One reason people complain about endings is that endings often clearly lack the thought, effort, and art put into the beginnings. It is easier to start something than finish it, and beginnings are less likely to suffer because of the writer's deadlines, exhaustion, or laziness. But I'm not a writer, so I'm speculating here.
I prefer good endings. In books as in concerts, meals, movies, parties, ballgames, and everything else.
Excellent comment. Night Train is indeed a terrific book--I like it much better, in fact, than most of the Amis books I'm supposed to like...
Here's a recent read that has an interesting ending (good, the sort of ambiguous ending that I imagine people could argue about): Novel About My Wife by Emily Perkins.
And a notroiously bad ending: Hitchcock's Psycho. The psychologist comes in and explains the mystery of Norman Bates away. Again, surely responding to the mainstream audience's desire for safe comforting closure. So sad.
I'll have to check out Night Train. I've been hesitant to read Amis after the first couple attempts because I get the impression (from Money and London Fields) that he just hates most of his characters.

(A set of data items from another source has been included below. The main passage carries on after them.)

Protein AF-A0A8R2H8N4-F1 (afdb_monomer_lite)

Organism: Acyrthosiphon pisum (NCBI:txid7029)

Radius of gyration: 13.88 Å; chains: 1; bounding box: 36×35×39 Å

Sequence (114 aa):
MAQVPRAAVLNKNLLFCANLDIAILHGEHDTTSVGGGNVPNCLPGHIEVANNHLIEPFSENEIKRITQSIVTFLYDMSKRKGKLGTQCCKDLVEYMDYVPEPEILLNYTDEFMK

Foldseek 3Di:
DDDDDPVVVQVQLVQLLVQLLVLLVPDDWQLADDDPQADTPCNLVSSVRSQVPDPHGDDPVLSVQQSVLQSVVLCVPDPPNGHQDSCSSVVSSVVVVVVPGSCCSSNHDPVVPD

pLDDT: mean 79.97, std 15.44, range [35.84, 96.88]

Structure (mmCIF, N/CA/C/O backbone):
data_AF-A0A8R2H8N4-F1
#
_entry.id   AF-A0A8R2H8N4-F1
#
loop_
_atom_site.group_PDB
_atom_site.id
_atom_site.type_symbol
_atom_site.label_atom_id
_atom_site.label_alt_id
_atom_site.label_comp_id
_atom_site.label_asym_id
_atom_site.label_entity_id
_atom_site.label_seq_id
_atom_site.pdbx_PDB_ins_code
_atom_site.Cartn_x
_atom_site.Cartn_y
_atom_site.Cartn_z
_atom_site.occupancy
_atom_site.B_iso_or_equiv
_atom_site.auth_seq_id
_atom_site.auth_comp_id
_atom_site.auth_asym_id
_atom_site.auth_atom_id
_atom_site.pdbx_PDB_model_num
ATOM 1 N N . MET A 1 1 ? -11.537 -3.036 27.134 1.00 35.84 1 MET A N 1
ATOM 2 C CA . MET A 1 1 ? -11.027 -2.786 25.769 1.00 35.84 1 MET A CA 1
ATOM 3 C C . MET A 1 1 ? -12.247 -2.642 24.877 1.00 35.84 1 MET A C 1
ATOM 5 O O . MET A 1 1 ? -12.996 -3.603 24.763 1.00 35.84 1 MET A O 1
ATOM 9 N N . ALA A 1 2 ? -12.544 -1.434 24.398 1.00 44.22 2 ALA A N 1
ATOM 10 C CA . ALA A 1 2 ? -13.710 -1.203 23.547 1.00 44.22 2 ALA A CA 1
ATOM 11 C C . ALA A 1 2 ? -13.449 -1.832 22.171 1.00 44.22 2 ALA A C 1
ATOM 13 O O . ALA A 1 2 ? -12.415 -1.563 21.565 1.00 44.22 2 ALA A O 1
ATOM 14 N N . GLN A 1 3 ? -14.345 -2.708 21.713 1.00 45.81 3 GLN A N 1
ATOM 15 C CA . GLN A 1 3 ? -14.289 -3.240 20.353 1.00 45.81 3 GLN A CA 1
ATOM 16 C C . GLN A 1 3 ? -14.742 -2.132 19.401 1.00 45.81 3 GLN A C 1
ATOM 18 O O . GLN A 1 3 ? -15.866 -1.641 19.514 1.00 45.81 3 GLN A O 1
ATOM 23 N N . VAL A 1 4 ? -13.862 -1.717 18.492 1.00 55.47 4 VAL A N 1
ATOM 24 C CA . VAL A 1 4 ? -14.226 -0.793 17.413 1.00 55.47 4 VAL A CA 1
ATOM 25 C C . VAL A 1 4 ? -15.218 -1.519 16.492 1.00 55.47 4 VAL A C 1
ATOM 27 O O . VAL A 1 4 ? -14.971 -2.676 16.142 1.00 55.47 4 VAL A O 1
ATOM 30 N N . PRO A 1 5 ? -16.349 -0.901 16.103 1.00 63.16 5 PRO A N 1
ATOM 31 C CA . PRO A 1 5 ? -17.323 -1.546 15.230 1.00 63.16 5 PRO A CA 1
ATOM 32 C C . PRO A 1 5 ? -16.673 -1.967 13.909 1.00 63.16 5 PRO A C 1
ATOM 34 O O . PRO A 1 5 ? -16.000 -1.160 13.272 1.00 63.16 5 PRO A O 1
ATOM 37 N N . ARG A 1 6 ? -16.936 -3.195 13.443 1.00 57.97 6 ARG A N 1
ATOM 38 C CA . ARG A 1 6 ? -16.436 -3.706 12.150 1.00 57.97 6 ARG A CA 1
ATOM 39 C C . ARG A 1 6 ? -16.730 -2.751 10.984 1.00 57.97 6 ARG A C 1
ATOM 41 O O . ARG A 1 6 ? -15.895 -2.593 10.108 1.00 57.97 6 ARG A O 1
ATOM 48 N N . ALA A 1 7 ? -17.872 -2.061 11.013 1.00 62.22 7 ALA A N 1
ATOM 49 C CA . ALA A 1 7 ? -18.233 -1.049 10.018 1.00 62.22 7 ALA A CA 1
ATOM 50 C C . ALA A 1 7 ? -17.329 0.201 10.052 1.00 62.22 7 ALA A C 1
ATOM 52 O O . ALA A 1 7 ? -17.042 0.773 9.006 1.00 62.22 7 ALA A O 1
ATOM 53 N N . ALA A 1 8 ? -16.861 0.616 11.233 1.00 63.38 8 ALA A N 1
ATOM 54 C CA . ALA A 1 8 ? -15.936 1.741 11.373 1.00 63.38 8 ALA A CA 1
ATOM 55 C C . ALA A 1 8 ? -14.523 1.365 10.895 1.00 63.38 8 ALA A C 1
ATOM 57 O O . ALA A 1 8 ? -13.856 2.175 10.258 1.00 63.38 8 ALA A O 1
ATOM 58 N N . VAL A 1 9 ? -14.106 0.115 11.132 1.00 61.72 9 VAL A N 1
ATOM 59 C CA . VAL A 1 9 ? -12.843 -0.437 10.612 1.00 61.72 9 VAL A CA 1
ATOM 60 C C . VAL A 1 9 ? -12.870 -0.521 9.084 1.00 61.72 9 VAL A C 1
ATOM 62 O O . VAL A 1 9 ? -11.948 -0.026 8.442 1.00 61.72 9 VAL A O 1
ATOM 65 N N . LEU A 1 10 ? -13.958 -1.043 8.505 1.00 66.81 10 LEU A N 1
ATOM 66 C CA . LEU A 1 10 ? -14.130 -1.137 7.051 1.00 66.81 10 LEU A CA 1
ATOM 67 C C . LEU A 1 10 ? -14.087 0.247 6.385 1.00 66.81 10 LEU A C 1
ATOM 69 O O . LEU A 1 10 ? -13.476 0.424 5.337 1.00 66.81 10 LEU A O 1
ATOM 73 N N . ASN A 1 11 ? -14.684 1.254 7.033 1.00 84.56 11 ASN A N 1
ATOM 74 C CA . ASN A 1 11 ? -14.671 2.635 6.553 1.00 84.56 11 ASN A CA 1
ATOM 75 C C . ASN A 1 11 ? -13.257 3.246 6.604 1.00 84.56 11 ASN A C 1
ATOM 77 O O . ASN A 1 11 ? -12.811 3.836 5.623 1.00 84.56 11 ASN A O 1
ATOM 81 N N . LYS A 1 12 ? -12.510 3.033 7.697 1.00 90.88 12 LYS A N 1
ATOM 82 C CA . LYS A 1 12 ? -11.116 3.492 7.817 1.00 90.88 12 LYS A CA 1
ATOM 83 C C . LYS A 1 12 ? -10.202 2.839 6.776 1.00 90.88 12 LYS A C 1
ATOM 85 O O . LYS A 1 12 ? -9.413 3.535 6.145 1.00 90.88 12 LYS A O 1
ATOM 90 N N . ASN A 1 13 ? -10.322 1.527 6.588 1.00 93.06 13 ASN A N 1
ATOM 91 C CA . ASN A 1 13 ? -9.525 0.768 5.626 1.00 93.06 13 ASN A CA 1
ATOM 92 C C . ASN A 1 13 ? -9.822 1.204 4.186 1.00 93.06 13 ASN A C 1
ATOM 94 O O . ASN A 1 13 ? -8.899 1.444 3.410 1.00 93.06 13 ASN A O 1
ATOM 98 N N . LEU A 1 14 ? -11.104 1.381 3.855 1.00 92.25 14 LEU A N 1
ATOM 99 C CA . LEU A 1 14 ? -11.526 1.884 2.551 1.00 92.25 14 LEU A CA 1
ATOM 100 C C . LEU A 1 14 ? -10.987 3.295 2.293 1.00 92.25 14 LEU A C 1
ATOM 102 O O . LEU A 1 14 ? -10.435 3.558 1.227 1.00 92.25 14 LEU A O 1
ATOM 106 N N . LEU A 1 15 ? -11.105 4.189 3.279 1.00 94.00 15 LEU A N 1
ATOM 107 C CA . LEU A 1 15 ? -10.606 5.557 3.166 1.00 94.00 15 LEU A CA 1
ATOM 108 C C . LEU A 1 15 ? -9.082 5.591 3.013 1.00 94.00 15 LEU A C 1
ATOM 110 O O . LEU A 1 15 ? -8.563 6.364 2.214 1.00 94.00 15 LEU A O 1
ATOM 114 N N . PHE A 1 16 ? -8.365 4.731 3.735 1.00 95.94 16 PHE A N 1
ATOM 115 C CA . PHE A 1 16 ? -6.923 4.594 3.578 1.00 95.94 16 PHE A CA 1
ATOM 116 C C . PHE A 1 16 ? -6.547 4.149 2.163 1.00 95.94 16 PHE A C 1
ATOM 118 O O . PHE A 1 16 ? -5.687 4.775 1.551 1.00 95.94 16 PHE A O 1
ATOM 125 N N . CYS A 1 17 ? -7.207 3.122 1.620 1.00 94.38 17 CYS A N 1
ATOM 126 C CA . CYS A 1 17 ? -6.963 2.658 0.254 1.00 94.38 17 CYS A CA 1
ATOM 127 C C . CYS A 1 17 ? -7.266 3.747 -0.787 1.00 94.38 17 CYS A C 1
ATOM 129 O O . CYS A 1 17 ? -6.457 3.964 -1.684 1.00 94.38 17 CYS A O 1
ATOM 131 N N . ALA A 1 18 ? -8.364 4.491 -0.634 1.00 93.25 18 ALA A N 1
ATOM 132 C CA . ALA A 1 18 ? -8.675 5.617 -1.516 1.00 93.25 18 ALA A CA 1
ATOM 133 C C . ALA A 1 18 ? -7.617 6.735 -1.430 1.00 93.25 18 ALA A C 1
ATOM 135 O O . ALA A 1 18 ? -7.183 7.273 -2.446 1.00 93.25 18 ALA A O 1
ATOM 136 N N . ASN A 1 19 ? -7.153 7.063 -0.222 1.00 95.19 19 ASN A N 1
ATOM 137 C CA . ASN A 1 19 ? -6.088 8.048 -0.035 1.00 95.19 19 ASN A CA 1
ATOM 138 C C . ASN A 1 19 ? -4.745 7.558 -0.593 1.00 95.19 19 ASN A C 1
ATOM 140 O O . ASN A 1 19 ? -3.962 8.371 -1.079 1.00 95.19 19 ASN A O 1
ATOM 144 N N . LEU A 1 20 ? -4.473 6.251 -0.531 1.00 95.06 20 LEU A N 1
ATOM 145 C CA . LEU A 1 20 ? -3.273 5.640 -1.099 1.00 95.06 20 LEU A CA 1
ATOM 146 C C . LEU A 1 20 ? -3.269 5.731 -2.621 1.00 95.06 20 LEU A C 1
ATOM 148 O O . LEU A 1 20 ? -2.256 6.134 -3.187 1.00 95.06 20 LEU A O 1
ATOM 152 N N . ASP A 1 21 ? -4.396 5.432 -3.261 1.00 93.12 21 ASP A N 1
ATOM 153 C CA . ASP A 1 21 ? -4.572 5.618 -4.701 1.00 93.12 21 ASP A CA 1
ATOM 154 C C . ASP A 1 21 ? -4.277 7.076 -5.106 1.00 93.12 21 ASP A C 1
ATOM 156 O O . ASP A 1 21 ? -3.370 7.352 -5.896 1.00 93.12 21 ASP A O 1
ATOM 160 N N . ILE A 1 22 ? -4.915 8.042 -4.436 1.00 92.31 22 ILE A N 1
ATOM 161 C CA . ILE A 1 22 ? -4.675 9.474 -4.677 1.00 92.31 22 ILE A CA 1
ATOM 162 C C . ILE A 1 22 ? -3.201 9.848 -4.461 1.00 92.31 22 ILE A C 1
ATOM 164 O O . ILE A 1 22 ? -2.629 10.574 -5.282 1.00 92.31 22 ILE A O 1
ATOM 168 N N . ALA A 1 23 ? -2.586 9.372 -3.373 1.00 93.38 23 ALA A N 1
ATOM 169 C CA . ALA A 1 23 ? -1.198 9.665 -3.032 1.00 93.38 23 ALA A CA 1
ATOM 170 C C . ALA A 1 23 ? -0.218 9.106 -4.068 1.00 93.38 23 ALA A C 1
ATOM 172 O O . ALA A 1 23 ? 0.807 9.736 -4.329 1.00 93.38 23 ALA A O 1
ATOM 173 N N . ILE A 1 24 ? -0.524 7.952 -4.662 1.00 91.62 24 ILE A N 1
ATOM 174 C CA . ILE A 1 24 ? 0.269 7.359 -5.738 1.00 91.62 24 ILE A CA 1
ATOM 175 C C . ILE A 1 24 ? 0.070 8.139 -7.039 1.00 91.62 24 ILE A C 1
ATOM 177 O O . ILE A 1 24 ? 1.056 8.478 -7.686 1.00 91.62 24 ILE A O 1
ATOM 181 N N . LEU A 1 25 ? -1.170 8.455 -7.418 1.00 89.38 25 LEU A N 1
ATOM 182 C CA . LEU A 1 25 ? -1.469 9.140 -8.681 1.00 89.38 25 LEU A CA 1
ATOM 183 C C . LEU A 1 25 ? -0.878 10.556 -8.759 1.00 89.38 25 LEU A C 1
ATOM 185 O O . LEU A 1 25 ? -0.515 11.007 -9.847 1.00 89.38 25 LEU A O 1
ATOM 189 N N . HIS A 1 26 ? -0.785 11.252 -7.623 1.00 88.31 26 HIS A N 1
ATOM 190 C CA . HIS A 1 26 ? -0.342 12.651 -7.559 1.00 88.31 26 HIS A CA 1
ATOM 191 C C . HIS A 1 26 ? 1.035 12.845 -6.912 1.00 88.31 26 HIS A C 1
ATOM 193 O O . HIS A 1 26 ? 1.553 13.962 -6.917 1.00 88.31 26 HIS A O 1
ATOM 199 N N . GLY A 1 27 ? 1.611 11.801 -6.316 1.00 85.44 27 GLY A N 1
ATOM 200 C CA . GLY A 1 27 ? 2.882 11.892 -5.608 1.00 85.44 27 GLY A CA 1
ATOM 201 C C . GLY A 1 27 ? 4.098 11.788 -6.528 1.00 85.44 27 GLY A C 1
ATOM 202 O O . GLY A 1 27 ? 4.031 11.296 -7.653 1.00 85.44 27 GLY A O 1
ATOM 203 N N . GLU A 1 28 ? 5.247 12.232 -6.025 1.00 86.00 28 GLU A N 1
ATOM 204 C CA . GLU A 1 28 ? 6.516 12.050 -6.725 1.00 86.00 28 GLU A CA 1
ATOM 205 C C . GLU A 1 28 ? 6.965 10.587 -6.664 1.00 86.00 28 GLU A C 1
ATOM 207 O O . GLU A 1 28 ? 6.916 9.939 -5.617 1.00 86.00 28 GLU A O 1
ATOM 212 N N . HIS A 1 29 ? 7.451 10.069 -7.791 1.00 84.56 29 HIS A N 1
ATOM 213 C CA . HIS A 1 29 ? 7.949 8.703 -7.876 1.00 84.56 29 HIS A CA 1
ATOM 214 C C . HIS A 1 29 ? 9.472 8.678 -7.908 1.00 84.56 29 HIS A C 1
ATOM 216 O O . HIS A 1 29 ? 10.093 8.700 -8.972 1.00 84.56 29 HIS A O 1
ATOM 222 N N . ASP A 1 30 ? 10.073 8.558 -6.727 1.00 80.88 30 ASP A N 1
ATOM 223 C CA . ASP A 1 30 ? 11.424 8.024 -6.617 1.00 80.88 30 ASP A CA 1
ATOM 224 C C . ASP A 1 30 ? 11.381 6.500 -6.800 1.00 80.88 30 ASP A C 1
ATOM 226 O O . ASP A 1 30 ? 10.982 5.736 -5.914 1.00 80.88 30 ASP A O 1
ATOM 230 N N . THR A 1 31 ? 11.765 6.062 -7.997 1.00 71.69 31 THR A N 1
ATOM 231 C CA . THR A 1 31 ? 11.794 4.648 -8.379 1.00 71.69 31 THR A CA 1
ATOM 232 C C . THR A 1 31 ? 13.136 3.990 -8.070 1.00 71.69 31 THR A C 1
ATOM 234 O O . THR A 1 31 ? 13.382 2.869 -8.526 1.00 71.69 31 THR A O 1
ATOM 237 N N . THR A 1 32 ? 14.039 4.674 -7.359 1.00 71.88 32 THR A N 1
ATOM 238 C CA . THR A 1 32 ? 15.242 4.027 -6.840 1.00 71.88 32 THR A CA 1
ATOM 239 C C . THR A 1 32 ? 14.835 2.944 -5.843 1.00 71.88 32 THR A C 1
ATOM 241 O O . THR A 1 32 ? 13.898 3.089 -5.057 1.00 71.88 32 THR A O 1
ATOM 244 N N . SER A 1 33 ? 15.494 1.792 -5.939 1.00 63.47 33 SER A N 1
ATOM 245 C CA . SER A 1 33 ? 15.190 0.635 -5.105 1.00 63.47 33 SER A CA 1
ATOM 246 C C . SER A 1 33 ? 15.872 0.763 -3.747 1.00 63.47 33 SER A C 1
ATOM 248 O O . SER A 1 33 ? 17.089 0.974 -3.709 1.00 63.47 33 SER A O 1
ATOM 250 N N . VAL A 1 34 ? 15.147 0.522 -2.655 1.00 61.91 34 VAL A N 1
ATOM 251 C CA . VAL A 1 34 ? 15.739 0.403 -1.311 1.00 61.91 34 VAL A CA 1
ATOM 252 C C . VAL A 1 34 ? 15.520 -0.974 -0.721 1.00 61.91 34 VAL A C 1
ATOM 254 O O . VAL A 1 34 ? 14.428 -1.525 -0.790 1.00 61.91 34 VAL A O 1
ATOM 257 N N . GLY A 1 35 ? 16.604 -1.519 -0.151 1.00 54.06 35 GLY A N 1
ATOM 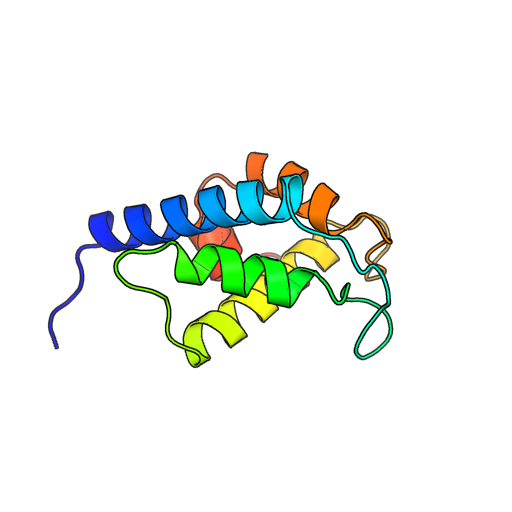258 C CA . GLY A 1 35 ? 16.674 -2.869 0.409 1.00 54.06 35 GLY A CA 1
ATOM 259 C C . GLY A 1 35 ? 16.519 -3.957 -0.658 1.00 54.06 35 GLY A C 1
ATOM 260 O O . GLY A 1 35 ? 15.515 -4.013 -1.354 1.00 54.06 35 GLY A O 1
ATOM 261 N N . GLY A 1 36 ? 17.513 -4.835 -0.824 1.00 57.00 36 GLY A N 1
ATOM 262 C CA . GLY A 1 36 ? 17.420 -6.049 -1.661 1.00 57.00 36 GLY A CA 1
ATOM 263 C C . GLY A 1 36 ? 17.100 -5.884 -3.163 1.00 57.00 36 GLY A C 1
ATOM 264 O O . GLY A 1 36 ? 17.267 -6.847 -3.903 1.00 57.00 36 GLY A O 1
ATOM 265 N N . GLY A 1 37 ? 16.702 -4.695 -3.630 1.00 54.31 37 GLY A N 1
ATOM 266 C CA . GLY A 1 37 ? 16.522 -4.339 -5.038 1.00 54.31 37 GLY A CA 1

But I will check this out.
By the way, I just picked up a copy of Castle from the bookstore (maybe put on the shelf a few days early?) and am now reading it at work. I'm diggin' it.
How did you all find Denis Johnson's Tree of Smoke? I usually don' mind the fast-forward coda as a device, if the book was truly transportive, as TOS was brilliantly so. I don't presume to say it ended badly, not at all, but I didn't feel I needed the wrap-up, the death sentence. Maybe I was just sad that it had to end, and no ending would have sufficed.
I've replied here.
I guess I'm with JRL in that I'm perfectly happy with any variety of types of endings so long as they fit the book. The kind of endings I don't enjoy are those that don't feel as if they were part of the same creative process of the rest of the novel or story. Some stories build toward a big conclusion--an open-ended finish can be a letdown if the rest of the book has promised resolution. But most books that I find myself enjoying in the first place are grounded in the reality of the world's broadness, and an ending that seems to wrap everything up in a pretty bow doesn't reflect the world as I experience it.